The entries on the sick list of His Majesty's ships on account of injury are already divided and sub-divided into various classes, and I do not think that the benefit to be derived from a special Return for coaling injuries would justify giving up the existing forms and making a further sub-division.
In view of the fact that within the last twelve months there were six fatal injuries and a large number of minor injuries from coaling, will the right hon. Gentleman take steps to ascertain what the injuries are? It is a very important matter.
I will inquire further into the matter.
Manning Of Navy (Special Service Seamen And Stokers)
asked whether the special service seamen and stokers serving in His Majesty's Fleet are distributed over the whole of the commissioned fleets, or whether they are confined to certain fleets; if the latter is the case, to what fleets are they confined; and what is the maximum proportion of special service seamen and stokers borne in any of His Majesty's ships?

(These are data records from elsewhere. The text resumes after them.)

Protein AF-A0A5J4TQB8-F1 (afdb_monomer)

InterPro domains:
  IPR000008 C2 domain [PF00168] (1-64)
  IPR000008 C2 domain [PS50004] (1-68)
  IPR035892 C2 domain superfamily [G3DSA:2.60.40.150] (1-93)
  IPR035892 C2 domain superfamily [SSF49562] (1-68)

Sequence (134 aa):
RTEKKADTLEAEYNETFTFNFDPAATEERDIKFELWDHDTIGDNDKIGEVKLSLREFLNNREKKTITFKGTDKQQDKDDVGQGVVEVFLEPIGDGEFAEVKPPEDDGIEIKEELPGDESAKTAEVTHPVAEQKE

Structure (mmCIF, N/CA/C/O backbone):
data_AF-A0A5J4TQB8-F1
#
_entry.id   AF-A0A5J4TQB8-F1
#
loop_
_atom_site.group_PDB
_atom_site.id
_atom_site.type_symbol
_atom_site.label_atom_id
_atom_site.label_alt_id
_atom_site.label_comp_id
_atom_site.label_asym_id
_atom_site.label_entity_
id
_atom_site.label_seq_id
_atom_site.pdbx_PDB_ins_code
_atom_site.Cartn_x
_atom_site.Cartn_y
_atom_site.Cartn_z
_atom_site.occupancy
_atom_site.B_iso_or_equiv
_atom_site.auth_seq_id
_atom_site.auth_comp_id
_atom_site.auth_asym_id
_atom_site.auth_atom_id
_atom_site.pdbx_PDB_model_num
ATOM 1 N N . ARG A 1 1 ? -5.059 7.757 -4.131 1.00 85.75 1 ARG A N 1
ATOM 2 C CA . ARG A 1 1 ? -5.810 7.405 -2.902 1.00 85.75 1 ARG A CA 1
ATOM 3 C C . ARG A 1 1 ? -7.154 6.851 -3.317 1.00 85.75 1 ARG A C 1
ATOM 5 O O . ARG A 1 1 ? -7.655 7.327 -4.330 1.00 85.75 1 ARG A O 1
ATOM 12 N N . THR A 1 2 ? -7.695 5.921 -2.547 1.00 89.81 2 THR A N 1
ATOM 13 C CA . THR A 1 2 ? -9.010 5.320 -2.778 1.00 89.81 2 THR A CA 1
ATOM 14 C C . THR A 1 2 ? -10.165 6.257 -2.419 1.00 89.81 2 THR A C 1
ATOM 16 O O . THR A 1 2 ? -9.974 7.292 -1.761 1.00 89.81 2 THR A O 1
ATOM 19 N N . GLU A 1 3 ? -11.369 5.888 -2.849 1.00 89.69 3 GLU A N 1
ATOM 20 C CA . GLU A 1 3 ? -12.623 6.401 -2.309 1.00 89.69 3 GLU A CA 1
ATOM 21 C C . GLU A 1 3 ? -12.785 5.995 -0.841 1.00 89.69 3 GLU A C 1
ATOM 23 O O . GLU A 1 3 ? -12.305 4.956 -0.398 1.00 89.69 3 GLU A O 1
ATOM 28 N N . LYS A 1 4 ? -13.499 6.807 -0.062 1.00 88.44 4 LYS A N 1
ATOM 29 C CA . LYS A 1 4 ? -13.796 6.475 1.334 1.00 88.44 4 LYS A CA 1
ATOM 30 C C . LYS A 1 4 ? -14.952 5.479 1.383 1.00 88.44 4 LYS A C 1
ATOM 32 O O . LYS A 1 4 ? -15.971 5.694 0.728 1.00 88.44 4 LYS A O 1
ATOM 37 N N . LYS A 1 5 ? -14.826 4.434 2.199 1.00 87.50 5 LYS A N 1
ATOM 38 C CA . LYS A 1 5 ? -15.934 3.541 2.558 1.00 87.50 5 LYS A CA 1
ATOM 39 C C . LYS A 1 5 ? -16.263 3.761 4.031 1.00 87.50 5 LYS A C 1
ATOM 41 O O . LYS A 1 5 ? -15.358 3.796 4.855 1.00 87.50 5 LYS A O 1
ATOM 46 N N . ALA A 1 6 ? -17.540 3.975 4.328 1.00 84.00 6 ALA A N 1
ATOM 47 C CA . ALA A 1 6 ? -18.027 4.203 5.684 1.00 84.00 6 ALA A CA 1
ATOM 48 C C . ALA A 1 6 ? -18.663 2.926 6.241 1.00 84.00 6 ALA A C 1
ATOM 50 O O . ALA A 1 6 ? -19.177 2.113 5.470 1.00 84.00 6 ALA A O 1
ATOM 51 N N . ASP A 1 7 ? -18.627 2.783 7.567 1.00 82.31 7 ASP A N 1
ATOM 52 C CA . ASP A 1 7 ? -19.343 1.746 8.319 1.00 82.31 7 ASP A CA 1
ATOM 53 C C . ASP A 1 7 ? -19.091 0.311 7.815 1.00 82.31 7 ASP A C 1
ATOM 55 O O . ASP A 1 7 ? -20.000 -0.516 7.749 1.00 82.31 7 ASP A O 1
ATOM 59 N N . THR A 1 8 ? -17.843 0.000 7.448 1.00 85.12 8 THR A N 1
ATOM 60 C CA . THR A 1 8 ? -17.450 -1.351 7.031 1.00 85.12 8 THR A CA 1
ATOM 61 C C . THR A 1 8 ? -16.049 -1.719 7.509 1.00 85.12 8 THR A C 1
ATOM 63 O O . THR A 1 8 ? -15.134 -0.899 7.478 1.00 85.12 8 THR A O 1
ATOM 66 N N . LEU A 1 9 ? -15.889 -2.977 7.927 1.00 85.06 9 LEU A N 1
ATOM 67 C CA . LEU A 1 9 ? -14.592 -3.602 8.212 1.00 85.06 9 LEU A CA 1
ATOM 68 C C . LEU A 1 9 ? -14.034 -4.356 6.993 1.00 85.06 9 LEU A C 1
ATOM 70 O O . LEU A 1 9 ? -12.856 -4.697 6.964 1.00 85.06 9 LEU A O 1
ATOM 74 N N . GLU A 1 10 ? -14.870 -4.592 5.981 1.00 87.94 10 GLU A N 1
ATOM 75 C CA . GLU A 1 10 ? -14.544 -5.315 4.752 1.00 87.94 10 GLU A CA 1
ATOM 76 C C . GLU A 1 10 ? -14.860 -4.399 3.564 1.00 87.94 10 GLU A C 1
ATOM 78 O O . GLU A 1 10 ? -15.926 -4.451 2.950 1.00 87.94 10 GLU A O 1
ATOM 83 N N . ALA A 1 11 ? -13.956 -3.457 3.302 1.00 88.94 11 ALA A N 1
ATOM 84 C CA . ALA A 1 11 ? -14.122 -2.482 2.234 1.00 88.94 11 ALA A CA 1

Special service seamen and stokers are drafted to all fleets. With regard to the second part of the question, it is undesirable in the public interest to give information concerning the complements of His Majesty's ships.
Is the information refused because the special service seamen and stokers are less well trained than the ordinary seamen and stokers?

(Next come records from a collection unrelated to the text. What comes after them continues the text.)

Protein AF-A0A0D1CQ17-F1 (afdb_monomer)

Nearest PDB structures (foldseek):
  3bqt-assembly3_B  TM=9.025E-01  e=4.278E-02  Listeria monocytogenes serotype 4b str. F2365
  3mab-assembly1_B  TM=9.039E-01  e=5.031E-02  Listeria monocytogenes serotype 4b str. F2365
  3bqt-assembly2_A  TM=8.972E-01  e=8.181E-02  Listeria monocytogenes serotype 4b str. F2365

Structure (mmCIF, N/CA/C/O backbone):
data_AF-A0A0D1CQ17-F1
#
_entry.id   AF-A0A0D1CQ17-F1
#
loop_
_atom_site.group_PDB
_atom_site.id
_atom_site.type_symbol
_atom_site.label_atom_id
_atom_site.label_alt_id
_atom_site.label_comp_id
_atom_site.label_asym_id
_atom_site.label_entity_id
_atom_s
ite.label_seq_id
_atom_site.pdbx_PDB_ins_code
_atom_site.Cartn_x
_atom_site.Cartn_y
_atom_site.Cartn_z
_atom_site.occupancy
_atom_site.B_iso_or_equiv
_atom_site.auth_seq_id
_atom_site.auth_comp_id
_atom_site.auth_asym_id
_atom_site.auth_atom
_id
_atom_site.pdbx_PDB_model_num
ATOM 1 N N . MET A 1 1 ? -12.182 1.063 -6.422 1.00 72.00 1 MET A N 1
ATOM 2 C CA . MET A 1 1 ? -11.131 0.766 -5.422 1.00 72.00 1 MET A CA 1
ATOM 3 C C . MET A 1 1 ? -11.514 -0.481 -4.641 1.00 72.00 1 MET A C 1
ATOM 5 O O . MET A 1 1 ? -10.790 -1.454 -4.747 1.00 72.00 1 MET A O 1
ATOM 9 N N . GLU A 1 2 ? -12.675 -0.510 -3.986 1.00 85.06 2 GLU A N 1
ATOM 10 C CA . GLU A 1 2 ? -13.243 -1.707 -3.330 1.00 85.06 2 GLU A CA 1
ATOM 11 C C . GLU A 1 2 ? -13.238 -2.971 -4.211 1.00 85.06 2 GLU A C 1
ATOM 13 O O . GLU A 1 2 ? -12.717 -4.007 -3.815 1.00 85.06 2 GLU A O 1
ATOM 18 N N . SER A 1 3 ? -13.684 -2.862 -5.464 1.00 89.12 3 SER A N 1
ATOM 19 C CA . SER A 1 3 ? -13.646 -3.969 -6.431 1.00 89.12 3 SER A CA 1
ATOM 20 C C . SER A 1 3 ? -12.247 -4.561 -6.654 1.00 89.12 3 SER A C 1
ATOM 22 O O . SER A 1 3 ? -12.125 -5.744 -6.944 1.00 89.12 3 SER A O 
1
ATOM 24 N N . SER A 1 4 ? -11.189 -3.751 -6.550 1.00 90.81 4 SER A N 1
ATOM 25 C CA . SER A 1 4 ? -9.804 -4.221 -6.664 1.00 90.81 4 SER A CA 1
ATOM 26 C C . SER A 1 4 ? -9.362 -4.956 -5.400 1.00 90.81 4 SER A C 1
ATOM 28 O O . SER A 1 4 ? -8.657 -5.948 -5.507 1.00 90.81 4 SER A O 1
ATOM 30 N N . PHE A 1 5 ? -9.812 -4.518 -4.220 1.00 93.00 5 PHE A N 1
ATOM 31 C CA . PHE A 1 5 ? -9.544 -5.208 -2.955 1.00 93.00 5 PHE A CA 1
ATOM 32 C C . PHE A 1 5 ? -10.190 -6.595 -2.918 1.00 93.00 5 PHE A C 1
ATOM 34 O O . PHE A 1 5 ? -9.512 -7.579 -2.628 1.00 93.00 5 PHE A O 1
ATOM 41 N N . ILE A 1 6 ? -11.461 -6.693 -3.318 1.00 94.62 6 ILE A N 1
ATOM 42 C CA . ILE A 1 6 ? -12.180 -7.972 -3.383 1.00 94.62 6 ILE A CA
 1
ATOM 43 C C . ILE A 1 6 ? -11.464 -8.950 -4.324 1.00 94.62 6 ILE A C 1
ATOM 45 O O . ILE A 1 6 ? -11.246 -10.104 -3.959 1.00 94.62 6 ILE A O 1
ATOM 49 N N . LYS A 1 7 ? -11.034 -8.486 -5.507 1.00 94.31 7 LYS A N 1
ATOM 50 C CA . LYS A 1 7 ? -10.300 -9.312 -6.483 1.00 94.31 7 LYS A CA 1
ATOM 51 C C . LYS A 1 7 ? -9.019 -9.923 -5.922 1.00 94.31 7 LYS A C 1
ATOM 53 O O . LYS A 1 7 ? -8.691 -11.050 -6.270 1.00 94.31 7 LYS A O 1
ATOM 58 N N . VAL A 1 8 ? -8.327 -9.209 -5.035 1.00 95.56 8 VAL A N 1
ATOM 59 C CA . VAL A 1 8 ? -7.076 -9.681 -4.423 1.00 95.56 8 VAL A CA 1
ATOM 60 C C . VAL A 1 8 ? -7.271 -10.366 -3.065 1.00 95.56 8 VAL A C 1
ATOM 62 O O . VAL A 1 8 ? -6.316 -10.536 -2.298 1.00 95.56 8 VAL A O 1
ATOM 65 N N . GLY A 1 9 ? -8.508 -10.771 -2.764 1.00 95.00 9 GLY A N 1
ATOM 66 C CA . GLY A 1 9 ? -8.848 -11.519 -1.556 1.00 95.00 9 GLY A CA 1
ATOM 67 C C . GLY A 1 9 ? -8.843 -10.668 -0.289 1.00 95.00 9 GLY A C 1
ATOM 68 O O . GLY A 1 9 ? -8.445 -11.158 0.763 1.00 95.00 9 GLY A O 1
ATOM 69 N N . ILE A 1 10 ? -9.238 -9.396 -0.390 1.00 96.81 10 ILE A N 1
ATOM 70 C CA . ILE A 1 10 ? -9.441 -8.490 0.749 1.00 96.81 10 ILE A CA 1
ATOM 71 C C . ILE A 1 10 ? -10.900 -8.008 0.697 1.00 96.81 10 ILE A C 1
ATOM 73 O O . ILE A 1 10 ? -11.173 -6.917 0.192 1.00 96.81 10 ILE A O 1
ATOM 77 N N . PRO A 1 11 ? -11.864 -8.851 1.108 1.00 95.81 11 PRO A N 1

No, Sir, there is no such reason.
Naval Floating Docks
asked what depth of water is required for the station of a floating dock capable of containing ships of the "Dreadnought" class.
About 60 feet of water under the dock.
Would not a large amount of dredging be necessary for these floating docks on the East Coast?
It depends on the particular spots chosen.
Are there any harbours on the East Coast where it is possible to find the necessary depth?
Yes, there are certain places in which there is a depth of 60 ft. of water available for such docks.
Stoke-On-Trent Telegraphic System
asked the Postmaster-General whether he has received a communication from the Town Clerk of the Borough of Stoke-upon-Trent relative to the defective telegraph arrangements for that district; and, if so, what action dose he propose to take to remove this grievance.
I have received a communication from the Town Clerk, but I see no reason to think that the telegraph arrangements are defective, so far as the Post Office is concerned. It was the practice, after the closing of the post office at Stoke-on-Trent, namely 10 p.m., to send urgent telegrams viâ Manchester to Stoke Railway Station for delivery by the North Staffordshire Railway Company. The company, however, finding that the number of such telegrams had diminished (the diminution was not due to any action on the part of the Post Office) decided three months ago to abandon the service, except as regards delivery within the station. There is no case for keeping the post office open all night for telegraph purposes, and, of course, I cannot compel the railway company to keep the station open for delivery.
National Telephone Company's Plant
asked the Postmaster-General whether he had now considered the memorial from the Association of Chambers of Commerce of the United Kingdom in regard to the telephone service; and what steps he intended to take in the interests of users as to the conclusions in the memorial, that the antiquated and obsolete plant of the National Telephone Company was a serious barrier to the efficiency of the service, that the National Telephone Company should be compelled to incur the necessary expenditure of capital to ensure a more efficient service between now and 31st December, 1911, and that the new measured rate is-exorbitant and beyond what is a necessary charge for services rendered to the subscriber, and, consequently places a heavy burden upon the commercial community?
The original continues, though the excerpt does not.